*Extracted entries*
---
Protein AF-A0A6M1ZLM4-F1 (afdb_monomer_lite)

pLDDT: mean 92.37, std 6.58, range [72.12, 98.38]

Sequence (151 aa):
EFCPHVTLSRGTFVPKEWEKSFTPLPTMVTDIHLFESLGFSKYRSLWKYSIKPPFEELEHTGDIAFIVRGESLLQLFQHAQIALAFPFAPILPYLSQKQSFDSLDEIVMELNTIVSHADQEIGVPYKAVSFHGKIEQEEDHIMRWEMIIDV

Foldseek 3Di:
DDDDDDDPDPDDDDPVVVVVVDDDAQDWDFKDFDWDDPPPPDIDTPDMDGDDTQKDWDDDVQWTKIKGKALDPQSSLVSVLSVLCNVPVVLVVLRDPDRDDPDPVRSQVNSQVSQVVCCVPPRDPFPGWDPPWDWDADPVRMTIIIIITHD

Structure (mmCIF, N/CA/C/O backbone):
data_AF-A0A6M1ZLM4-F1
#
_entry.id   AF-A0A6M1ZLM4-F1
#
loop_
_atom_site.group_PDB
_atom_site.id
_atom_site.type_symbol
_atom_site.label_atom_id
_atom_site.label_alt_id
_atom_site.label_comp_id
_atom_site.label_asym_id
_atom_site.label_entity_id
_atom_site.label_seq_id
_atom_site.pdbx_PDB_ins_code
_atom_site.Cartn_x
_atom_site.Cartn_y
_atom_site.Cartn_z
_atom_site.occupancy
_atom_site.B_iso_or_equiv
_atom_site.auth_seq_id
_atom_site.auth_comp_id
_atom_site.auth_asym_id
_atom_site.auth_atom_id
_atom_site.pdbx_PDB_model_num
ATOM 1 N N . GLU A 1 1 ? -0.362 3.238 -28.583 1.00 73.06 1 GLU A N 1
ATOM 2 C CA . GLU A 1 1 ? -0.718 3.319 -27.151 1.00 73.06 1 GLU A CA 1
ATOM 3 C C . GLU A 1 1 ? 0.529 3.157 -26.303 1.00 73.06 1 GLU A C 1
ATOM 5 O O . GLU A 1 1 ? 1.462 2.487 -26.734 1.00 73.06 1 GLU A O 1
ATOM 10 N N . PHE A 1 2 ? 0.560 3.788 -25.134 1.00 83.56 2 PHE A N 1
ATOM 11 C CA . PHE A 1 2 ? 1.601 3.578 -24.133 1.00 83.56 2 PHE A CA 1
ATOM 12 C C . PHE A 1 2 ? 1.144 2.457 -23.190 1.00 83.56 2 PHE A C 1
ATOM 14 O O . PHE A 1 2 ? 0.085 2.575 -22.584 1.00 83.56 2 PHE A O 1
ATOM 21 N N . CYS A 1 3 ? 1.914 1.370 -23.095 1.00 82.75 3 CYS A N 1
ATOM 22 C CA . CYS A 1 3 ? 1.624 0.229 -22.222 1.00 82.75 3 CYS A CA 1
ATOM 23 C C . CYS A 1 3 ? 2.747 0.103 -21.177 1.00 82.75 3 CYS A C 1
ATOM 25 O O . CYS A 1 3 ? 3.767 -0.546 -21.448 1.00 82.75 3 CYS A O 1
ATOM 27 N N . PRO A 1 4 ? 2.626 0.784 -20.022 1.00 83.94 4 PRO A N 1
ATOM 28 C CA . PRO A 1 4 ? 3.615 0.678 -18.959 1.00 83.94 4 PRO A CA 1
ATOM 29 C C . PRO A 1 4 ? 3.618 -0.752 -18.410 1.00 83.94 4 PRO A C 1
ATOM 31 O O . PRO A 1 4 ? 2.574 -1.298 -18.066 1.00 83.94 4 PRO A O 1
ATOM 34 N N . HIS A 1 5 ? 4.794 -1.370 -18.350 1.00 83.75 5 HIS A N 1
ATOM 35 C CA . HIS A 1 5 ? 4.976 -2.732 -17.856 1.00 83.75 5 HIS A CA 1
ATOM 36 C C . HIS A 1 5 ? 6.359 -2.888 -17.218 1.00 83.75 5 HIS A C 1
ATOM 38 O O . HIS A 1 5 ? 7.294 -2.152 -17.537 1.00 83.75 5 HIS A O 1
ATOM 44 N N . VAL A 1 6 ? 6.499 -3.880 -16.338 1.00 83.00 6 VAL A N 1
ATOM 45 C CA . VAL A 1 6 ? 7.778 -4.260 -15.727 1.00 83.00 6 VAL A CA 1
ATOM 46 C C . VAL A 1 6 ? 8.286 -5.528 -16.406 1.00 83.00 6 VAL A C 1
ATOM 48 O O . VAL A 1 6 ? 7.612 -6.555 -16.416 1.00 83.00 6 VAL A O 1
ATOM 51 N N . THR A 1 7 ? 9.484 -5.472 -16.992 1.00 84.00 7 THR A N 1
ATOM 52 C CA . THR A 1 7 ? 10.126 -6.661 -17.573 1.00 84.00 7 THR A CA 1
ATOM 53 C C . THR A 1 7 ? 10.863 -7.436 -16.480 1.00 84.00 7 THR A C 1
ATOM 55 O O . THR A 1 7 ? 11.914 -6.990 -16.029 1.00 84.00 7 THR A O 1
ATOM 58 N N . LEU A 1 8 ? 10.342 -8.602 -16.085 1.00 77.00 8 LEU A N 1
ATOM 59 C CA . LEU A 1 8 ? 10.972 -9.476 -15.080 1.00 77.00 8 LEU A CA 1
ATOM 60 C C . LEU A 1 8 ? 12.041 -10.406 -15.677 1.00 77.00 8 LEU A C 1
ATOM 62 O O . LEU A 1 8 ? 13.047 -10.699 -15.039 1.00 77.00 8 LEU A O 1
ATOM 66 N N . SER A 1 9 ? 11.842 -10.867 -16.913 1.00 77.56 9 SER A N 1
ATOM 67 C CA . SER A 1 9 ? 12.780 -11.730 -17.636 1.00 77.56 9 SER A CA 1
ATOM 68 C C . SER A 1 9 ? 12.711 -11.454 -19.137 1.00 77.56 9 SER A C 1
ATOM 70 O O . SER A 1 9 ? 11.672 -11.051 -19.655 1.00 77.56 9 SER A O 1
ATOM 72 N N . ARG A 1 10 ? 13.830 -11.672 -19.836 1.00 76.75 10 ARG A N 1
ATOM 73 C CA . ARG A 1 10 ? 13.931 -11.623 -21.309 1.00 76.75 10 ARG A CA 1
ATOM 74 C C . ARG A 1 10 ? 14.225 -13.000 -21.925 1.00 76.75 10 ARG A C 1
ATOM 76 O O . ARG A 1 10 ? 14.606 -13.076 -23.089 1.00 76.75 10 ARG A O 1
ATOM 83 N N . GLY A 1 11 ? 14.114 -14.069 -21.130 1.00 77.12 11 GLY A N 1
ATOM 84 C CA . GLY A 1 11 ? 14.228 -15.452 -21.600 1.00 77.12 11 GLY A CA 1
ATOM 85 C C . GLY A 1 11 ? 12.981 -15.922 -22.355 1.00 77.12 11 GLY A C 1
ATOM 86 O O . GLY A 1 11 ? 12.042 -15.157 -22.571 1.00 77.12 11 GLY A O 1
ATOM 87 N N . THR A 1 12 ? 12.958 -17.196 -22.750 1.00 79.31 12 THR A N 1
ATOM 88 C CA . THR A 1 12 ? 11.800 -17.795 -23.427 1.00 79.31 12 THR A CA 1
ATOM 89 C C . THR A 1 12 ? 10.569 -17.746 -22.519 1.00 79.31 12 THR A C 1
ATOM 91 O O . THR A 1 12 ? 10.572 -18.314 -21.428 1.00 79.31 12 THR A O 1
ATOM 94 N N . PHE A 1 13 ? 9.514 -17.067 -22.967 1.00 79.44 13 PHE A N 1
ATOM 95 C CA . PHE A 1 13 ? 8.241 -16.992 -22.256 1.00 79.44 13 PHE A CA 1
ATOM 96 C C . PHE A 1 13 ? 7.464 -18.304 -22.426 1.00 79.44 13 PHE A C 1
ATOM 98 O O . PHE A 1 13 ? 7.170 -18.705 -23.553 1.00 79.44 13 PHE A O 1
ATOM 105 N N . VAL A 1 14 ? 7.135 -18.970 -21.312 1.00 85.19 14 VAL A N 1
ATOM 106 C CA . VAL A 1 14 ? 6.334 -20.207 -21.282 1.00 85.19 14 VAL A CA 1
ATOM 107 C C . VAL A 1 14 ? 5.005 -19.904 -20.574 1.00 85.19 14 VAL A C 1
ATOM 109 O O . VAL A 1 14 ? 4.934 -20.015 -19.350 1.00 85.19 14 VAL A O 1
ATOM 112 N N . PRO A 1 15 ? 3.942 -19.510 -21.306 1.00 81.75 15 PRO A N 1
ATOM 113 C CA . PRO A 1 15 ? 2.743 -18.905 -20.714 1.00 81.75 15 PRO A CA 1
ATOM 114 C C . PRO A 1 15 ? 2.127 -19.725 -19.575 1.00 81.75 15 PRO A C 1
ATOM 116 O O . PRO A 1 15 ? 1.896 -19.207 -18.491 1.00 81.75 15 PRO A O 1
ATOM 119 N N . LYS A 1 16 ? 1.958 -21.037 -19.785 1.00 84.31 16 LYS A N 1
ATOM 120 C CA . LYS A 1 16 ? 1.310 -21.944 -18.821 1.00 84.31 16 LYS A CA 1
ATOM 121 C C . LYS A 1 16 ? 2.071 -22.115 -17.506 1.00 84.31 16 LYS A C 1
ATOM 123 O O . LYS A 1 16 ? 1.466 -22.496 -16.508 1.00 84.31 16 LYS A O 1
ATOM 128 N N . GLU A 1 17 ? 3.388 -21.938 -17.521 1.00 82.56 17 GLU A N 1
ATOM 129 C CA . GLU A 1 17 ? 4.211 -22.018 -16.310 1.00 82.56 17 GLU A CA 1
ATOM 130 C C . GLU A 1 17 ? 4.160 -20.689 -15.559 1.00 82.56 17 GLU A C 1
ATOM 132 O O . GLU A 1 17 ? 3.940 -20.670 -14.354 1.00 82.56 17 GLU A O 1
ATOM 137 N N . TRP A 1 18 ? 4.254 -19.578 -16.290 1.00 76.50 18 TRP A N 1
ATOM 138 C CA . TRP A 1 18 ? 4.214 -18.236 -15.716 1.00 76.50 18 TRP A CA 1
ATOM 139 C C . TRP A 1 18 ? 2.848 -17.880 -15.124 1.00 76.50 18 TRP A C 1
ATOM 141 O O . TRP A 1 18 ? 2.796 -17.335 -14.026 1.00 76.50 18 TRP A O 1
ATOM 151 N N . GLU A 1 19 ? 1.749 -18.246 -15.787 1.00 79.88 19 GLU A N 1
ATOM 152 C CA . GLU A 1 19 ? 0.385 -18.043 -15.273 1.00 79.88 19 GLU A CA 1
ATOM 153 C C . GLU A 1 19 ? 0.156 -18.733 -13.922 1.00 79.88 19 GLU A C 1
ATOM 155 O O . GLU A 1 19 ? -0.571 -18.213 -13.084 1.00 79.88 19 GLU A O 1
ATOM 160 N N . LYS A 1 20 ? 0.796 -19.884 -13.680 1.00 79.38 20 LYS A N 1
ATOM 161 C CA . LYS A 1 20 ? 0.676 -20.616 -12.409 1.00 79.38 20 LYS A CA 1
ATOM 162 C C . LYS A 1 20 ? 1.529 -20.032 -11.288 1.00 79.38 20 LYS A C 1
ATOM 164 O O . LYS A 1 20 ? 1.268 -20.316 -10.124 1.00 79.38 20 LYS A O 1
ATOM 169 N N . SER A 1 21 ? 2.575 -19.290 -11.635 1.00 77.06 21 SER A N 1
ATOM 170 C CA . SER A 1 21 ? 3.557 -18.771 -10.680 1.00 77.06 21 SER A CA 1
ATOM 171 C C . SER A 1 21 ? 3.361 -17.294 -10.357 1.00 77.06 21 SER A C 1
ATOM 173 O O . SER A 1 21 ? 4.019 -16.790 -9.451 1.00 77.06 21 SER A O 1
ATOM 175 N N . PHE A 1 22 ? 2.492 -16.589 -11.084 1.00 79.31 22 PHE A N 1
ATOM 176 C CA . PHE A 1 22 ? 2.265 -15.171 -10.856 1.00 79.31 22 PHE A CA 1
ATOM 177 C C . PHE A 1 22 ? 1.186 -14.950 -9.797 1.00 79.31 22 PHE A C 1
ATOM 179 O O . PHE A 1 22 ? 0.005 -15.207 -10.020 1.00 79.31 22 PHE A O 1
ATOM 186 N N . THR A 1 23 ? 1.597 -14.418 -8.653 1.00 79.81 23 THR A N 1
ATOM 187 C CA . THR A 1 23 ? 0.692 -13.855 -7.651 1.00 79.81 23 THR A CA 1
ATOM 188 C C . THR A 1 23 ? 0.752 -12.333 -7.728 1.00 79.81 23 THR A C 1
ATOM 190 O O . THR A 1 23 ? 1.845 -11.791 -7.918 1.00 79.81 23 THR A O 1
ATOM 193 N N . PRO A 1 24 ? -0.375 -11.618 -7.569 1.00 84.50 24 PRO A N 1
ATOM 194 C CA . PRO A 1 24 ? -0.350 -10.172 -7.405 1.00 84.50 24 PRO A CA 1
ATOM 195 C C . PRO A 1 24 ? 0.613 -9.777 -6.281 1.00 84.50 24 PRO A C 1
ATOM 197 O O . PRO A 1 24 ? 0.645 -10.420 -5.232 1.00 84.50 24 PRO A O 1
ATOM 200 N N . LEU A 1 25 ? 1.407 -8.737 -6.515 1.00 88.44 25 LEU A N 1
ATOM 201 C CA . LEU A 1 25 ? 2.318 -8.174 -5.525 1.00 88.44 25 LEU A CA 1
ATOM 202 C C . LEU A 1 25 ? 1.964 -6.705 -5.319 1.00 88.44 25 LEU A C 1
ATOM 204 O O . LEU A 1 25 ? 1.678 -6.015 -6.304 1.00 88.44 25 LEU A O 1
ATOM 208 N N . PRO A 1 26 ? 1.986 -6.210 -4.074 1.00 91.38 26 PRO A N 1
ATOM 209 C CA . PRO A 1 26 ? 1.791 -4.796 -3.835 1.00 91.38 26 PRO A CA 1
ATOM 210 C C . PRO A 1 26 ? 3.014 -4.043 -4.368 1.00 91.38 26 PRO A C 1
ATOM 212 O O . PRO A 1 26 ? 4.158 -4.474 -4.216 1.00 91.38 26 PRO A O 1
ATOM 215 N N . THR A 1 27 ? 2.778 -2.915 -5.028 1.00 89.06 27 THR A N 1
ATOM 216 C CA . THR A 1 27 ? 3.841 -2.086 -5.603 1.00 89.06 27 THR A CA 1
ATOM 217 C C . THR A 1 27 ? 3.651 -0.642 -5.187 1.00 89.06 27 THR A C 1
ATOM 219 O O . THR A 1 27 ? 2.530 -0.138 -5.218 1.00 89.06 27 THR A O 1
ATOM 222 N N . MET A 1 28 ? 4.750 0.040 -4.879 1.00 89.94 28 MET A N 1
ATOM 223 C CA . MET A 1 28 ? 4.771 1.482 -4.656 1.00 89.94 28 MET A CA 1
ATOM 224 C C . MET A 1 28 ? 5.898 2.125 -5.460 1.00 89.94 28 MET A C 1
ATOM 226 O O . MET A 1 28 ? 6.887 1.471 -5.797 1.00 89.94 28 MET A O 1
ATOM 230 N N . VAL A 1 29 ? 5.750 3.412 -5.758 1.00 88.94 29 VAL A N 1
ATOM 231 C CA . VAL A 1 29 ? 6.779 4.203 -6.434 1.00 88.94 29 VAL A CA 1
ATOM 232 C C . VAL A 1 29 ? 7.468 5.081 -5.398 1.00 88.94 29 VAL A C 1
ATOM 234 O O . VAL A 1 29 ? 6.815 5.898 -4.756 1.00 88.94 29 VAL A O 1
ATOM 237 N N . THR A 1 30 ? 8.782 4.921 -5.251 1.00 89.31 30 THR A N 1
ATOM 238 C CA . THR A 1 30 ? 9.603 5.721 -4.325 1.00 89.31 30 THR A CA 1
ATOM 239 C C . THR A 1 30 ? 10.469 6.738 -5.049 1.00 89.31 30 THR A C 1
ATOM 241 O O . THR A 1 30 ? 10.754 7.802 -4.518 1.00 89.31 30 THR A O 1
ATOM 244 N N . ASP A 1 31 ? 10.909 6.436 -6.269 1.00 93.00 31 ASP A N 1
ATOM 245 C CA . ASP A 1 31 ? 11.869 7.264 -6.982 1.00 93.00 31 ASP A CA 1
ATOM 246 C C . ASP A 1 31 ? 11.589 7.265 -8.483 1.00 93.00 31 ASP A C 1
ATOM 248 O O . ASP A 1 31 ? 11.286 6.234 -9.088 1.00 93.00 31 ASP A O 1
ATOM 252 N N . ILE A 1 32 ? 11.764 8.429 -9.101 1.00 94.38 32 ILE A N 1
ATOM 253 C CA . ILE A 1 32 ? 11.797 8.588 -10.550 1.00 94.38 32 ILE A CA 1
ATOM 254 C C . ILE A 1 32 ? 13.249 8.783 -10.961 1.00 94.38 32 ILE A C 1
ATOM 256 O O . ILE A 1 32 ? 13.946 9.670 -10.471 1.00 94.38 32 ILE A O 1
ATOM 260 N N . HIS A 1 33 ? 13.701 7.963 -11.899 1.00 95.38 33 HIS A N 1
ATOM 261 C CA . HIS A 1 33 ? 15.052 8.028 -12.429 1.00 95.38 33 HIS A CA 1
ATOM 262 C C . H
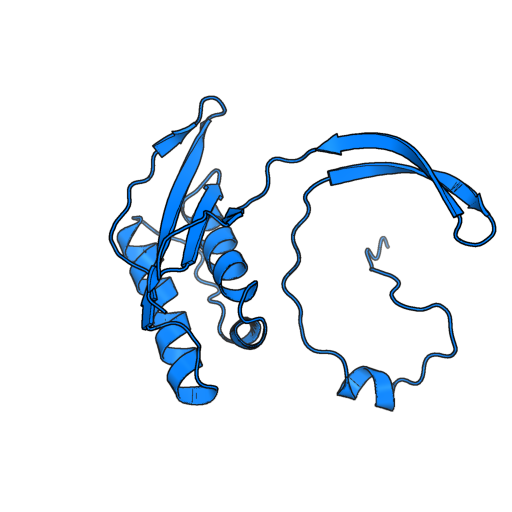IS A 1 33 ? 15.034 8.366 -13.916 1.00 95.38 33 HIS A C 1
ATOM 264 O O . HIS A 1 33 ? 14.263 7.796 -14.689 1.00 95.38 33 HIS A O 1
ATOM 270 N N . LEU A 1 34 ? 15.953 9.238 -14.328 1.00 96.44 34 LEU A N 1
ATOM 271 C CA . LEU A 1 34 ? 16.328 9.392 -15.729 1.00 96.44 34 LEU A CA 1
ATOM 272 C C . LEU A 1 34 ? 17.559 8.527 -15.987 1.00 96.44 34 LEU A C 1
ATOM 274 O O . LEU A 1 34 ? 18.604 8.739 -15.369 1.00 96.44 34 LEU A O 1
ATOM 278 N N . PHE A 1 35 ? 17.448 7.580 -16.913 1.00 96.19 35 PHE A N 1
ATOM 279 C CA . PHE A 1 35 ? 18.537 6.673 -17.263 1.00 96.19 35 PHE A CA 1
ATOM 280 C C . PHE A 1 35 ? 19.043 6.898 -18.687 1.00 96.19 35 PHE A C 1
ATOM 282 O O . PHE A 1 35 ? 18.267 7.077 -19.622 1.00 96.19 35 PHE A O 1
ATOM 289 N N . GLU A 1 36 ? 20.355 6.779 -18.856 1.00 97.00 36 GLU A N 1
ATOM 290 C CA . GLU A 1 36 ? 20.987 6.520 -20.144 1.00 97.00 36 GLU A CA 1
ATOM 291 C C . GLU A 1 36 ? 21.113 5.007 -20.354 1.00 97.00 36 GLU A C 1
ATOM 293 O O . GLU A 1 36 ? 21.569 4.284 -19.463 1.00 97.00 36 GLU A O 1
ATOM 298 N N . SER A 1 37 ? 20.737 4.518 -21.538 1.00 95.94 37 SER A N 1
ATOM 299 C CA . SER A 1 37 ? 20.969 3.123 -21.918 1.00 95.94 37 SER A CA 1
ATOM 300 C C . SER A 1 37 ? 22.369 2.953 -22.506 1.00 95.94 37 SER A C 1
ATOM 302 O O . SER A 1 37 ? 22.711 3.595 -23.493 1.00 95.94 37 SER A O 1
ATOM 304 N N . LEU A 1 38 ? 23.157 2.042 -21.933 1.00 95.56 38 LEU A N 1
ATOM 305 C CA . LEU A 1 38 ? 24.511 1.705 -22.392 1.00 95.56 38 LEU A CA 1
ATOM 306 C C . LEU A 1 38 ? 24.541 0.426 -23.255 1.00 95.56 38 LEU A C 1
ATOM 308 O O . LEU A 1 38 ? 25.608 -0.131 -23.514 1.00 95.56 38 LEU A O 1
ATOM 312 N N . GLY A 1 39 ? 23.371 -0.071 -23.672 1.00 91.81 39 GLY A N 1
ATOM 313 C CA . GLY A 1 39 ? 23.217 -1.373 -24.327 1.00 91.81 39 GLY A CA 1
ATOM 314 C C . GLY A 1 39 ? 23.283 -2.557 -23.351 1.00 91.81 39 GLY A C 1
ATOM 315 O O . GLY A 1 39 ? 23.632 -2.412 -22.183 1.00 91.81 39 GLY A O 1
ATOM 316 N N . PHE A 1 40 ? 22.908 -3.753 -23.819 1.00 88.31 40 PHE A N 1
ATOM 317 C CA . PHE A 1 40 ? 22.987 -5.013 -23.051 1.00 88.31 40 PHE A CA 1
ATOM 318 C C . PHE A 1 40 ? 22.339 -4.965 -21.652 1.00 88.31 40 PHE A C 1
ATOM 320 O O . PHE A 1 40 ? 22.890 -5.493 -20.689 1.00 88.31 40 PHE A O 1
ATOM 327 N N . SER A 1 41 ? 21.178 -4.307 -21.533 1.00 86.62 41 SER A N 1
ATOM 328 C CA . SER A 1 41 ? 20.462 -4.103 -20.257 1.00 86.62 41 SER A CA 1
ATOM 329 C C . SER A 1 41 ? 21.266 -3.352 -19.188 1.00 86.62 41 SER A C 1
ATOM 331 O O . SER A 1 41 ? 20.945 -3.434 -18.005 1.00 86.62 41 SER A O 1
---
Look back at the data above, then output exactly the lines from the line holding "ATOM 241 O O" up to and including the line holding "ATOM 280 C C". Leave out the pictures.

ATOM 241 O O . THR A 1 30 ? 10.754 7.802 -4.518 1.00 89.31 30 THR A O 1
ATOM 244 N N . ASP A 1 31 ? 10.909 6.436 -6.269 1.00 93.00 31 ASP A N 1
ATOM 245 C CA . ASP A 1 31 ? 11.869 7.264 -6.982 1.00 93.00 31 ASP A CA 1
ATOM 246 C C . ASP A 1 31 ? 11.589 7.265 -8.483 1.00 93.00 31 ASP A C 1
ATOM 248 O O . ASP A 1 31 ? 11.286 6.234 -9.088 1.00 93.00 31 ASP A O 1
ATOM 252 N N . ILE A 1 32 ? 11.764 8.429 -9.101 1.00 94.38 32 ILE A N 1
ATOM 253 C CA . ILE A 1 32 ? 11.797 8.588 -10.550 1.00 94.38 32 ILE A CA 1
ATOM 254 C C . ILE A 1 32 ? 13.249 8.783 -10.961 1.00 94.38 32 ILE A C 1
ATOM 256 O O . ILE A 1 32 ? 13.946 9.670 -10.471 1.00 94.38 32 ILE A O 1
ATOM 260 N N . HIS A 1 33 ? 13.701 7.963 -11.899 1.00 95.38 33 HIS A N 1
ATOM 261 C CA . HIS A 1 33 ? 15.052 8.028 -12.429 1.00 95.38 33 HIS A CA 1
ATOM 262 C C . H
IS A 1 33 ? 15.034 8.366 -13.916 1.00 95.38 33 HIS A C 1
ATOM 264 O O . HIS A 1 33 ? 14.263 7.796 -14.689 1.00 95.38 33 HIS A O 1
ATOM 270 N N . LEU A 1 34 ? 15.953 9.238 -14.328 1.00 96.44 34 LEU A N 1
ATOM 271 C CA . LEU A 1 34 ? 16.328 9.392 -15.729 1.00 96.44 34 LEU A CA 1
ATOM 272 C C . LEU A 1 34 ? 17.559 8.527 -15.987 1.00 96.44 34 LEU A C 1
ATOM 274 O O . LEU A 1 34 ? 18.604 8.739 -15.369 1.00 96.44 34 LEU A O 1
ATOM 278 N N . PHE A 1 35 ? 17.448 7.580 -16.913 1.00 96.19 35 PHE A N 1
ATOM 279 C CA . PHE A 1 35 ? 18.537 6.673 -17.263 1.00 96.19 35 PHE A CA 1
ATOM 280 C C . PHE A 1 35 ? 19.043 6.898 -18.687 1.00 96.19 35 PHE A C 1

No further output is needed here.